[Saved entries]:
Content starts
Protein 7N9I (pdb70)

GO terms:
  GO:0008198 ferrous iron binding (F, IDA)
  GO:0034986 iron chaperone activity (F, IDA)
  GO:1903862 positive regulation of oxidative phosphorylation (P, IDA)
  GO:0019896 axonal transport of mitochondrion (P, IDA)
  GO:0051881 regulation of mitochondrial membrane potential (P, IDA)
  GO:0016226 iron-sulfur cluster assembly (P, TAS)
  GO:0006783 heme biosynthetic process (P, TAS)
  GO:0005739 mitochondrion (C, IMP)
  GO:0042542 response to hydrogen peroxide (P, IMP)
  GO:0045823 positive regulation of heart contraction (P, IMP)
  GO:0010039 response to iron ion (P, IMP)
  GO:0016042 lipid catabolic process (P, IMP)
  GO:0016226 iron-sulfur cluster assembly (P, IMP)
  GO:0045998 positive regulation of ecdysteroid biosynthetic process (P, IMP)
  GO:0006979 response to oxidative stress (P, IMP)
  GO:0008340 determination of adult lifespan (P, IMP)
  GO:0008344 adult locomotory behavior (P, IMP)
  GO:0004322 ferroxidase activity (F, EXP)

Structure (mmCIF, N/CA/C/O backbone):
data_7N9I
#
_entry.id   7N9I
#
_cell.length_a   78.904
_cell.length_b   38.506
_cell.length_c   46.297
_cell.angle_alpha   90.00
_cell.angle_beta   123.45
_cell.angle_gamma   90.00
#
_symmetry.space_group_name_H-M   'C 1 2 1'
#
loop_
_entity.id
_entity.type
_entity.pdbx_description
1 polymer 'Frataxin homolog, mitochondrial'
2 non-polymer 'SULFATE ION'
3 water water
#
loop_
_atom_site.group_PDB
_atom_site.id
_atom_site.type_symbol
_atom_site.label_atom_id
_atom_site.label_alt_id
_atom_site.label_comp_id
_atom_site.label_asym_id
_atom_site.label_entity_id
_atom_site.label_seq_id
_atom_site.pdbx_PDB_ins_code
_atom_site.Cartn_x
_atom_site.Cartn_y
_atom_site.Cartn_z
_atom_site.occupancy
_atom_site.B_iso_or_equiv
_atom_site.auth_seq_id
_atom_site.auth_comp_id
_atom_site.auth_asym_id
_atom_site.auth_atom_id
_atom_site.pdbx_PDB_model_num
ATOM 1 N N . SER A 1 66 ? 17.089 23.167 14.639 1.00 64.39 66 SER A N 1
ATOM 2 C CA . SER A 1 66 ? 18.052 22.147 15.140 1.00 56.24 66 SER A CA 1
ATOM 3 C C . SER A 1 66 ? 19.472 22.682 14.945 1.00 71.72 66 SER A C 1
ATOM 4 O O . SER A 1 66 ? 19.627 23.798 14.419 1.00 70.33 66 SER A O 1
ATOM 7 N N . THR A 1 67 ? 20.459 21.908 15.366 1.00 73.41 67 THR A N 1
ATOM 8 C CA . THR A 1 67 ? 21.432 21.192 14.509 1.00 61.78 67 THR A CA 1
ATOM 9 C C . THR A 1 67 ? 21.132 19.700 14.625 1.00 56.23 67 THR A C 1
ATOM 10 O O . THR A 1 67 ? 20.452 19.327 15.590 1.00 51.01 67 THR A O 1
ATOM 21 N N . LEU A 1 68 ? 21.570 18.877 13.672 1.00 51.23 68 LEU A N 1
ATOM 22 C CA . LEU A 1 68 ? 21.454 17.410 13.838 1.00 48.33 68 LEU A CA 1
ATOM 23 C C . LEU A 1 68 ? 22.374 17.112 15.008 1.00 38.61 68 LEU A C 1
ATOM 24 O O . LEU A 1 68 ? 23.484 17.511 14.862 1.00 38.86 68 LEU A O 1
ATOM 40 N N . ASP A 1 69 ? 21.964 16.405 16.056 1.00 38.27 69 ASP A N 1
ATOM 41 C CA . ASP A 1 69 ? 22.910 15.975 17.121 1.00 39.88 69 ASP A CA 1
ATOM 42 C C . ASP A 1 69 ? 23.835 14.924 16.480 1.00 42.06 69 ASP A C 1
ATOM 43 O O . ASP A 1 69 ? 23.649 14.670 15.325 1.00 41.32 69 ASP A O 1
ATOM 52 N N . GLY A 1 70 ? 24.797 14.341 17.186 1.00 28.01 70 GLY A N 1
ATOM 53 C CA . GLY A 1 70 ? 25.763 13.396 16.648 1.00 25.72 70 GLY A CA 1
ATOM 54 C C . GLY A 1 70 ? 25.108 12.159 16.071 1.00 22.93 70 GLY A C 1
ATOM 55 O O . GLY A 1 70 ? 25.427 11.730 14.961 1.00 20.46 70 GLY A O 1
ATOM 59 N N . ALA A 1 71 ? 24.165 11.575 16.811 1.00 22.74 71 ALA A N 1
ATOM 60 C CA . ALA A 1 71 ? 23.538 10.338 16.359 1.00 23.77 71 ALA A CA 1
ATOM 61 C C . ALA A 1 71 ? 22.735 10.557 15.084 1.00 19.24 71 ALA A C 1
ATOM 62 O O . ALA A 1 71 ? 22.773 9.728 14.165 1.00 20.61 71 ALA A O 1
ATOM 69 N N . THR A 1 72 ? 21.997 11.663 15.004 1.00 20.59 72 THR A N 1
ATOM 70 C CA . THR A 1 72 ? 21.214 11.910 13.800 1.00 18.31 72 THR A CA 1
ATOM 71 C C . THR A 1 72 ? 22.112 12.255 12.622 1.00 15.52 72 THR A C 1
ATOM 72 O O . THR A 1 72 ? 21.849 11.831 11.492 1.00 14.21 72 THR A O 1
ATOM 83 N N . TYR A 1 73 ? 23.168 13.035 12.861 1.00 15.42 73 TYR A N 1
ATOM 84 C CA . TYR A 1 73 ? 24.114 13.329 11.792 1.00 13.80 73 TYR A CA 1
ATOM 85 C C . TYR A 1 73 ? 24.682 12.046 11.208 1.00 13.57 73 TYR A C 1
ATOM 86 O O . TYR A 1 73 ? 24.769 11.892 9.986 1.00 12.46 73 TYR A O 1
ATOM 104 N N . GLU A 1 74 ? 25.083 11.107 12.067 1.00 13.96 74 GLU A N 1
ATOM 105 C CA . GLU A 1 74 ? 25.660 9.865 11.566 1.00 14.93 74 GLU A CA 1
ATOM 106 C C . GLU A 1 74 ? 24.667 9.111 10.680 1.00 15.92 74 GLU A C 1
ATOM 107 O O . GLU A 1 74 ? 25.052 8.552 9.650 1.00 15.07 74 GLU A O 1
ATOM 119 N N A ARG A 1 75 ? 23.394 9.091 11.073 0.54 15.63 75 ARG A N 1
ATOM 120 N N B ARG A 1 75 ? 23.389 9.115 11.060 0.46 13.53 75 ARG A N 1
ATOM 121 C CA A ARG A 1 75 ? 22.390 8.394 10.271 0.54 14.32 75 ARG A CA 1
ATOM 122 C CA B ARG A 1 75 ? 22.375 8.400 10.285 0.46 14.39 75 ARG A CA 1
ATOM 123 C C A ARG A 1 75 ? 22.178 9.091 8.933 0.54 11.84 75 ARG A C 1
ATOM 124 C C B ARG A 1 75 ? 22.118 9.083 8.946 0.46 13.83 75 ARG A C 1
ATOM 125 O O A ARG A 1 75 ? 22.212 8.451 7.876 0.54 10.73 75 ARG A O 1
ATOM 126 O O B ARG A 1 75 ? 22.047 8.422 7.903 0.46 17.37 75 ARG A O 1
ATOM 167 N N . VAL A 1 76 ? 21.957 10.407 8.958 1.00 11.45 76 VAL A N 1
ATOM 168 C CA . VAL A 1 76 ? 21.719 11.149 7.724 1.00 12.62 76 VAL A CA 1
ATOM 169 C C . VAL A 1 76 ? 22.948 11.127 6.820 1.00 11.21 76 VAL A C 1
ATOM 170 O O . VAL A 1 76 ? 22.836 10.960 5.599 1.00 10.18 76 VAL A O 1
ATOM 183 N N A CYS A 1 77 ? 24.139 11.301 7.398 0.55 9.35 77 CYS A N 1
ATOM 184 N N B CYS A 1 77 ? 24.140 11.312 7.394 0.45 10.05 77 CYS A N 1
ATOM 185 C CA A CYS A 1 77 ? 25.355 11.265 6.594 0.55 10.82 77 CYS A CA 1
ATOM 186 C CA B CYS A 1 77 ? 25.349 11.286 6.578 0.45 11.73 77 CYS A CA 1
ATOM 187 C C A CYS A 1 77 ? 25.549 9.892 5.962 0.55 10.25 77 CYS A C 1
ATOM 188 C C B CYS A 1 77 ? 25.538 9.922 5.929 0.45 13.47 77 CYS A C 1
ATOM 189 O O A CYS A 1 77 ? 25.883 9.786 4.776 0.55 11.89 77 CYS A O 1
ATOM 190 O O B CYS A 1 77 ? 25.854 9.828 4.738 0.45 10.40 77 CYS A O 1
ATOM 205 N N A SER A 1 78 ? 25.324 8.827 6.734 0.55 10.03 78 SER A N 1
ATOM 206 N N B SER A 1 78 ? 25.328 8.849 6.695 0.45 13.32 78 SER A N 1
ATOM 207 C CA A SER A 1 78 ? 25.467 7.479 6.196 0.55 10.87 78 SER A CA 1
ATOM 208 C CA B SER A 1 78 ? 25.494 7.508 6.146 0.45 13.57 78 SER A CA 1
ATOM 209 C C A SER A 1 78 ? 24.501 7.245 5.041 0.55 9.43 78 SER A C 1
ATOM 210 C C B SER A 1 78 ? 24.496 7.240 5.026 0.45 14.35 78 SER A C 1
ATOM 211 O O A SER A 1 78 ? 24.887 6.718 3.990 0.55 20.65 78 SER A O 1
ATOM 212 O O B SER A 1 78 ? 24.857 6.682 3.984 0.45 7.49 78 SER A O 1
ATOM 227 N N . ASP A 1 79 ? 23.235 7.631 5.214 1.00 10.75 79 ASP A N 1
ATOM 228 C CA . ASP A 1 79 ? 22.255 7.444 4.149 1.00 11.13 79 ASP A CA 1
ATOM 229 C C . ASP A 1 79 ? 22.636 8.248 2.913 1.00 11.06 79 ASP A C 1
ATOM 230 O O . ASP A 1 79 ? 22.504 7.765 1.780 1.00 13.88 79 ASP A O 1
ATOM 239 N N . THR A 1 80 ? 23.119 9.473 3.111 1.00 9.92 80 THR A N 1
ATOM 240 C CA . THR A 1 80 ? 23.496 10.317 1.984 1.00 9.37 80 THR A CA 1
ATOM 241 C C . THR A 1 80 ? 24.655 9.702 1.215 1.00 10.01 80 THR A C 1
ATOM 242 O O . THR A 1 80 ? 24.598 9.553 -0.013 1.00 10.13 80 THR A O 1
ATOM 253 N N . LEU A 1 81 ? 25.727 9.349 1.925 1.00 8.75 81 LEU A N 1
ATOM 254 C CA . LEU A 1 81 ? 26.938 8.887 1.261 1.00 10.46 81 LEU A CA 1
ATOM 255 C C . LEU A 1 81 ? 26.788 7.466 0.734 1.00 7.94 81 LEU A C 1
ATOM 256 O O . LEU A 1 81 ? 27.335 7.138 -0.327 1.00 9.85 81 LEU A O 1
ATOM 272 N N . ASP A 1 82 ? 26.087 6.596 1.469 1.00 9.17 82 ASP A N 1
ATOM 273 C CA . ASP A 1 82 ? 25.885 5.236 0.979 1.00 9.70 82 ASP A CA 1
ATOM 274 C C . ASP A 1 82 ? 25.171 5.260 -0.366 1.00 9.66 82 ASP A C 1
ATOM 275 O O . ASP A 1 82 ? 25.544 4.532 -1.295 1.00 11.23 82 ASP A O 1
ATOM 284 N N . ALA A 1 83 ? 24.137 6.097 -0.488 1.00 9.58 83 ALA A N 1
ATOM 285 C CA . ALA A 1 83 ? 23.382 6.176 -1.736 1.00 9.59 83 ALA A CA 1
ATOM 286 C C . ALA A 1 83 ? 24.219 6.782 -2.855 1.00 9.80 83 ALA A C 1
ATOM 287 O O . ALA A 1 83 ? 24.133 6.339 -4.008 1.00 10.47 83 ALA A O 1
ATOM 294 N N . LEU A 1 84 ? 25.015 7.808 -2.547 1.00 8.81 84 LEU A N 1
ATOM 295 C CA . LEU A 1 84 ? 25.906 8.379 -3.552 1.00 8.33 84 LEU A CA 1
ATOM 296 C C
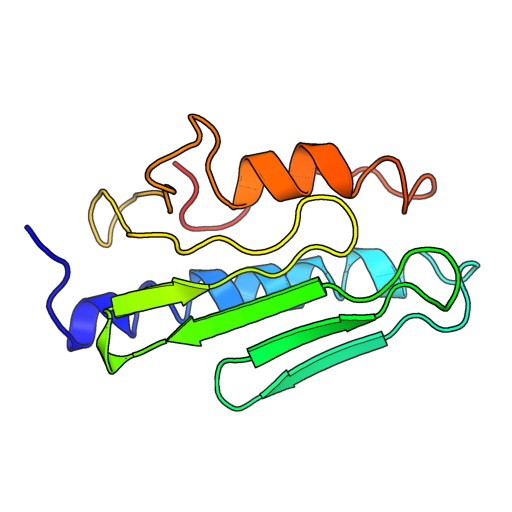 . LEU A 1 84 ? 26.899 7.339 -4.052 1.00 10.04 84 LEU A C 1
ATOM 297 O O . LEU A 1 84 ? 27.192 7.276 -5.252 1.00 10.83 84 LEU A O 1
ATOM 313 N N . CYS A 1 85 ? 27.438 6.519 -3.149 1.00 9.38 85 CYS A N 1
ATOM 314 C CA . CYS A 1 85 ? 28.349 5.465 -3.583 1.00 9.64 85 CYS A CA 1
ATOM 315 C C . CYS A 1 85 ? 27.640 4.509 -4.528 1.00 10.07 85 CYS A C 1
ATOM 316 O O . CYS A 1 85 ? 28.144 4.200 -5.614 1.00 10.31 85 CYS A O 1
ATOM 324 N N . ASP A 1 86 ? 26.449 4.052 -4.139 1.00 9.62 86 ASP A N 1
ATOM 325 C CA . ASP A 1 86 ? 25.689 3.137 -4.982 1.00 10.49 86 ASP A CA 1
ATOM 326 C C . ASP A 1 86 ? 25.433 3.742 -6.353 1.00 12.32 86 ASP A C 1
ATOM 327 O O . ASP A 1 86 ? 25.553 3.057 -7.376 1.00 12.91 86 ASP A O 1
ATOM 336 N N . TYR A 1 87 ? 25.054 5.022 -6.394 1.00 10.71 87 TYR A N 1
ATOM 337 C CA . TYR A 1 87 ? 24.738 5.653 -7.671 1.00 10.54 87 TYR A CA 1
ATOM 338 C C . TYR A 1 87 ? 25.985 5.837 -8.530 1.00 10.11 87 TYR A C 1
ATOM 339 O O . TYR A 1 87 ? 25.937 5.626 -9.746 1.00 10.51 87 TYR A O 1
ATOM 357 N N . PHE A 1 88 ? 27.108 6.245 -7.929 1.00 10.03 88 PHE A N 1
Content ends
[Instructions for the task]:
Copy the entries above exactly, but only from the line holding "ATOM 69 N N" through the line holding "ATOM 86 O O", both included.

[Result of this task]:
ATOM 69 N N . THR A 1 72 ? 21.997 11.663 15.004 1.00 20.59 72 THR A N 1
ATOM 70 C CA . THR A 1 72 ? 21.214 11.910 13.800 1.00 18.31 72 THR A CA 1
ATOM 71 C C . THR A 1 72 ? 22.112 12.255 12.622 1.00 15.52 72 THR A C 1
ATOM 72 O O . THR A 1 72 ? 21.849 11.831 11.492 1.00 14.21 72 THR A O 1
ATOM 83 N N . TYR A 1 73 ? 23.168 13.035 12.861 1.00 15.42 73 TYR A N 1
ATOM 84 C CA . TYR A 1 73 ? 24.114 13.329 11.792 1.00 13.80 73 TYR A CA 1
ATOM 85 C C . TYR A 1 73 ? 24.682 12.046 11.208 1.00 13.57 73 TYR A C 1
ATOM 86 O O . TYR A 1 73 ? 24.769 11.892 9.986 1.00 12.46 73 TYR A O 1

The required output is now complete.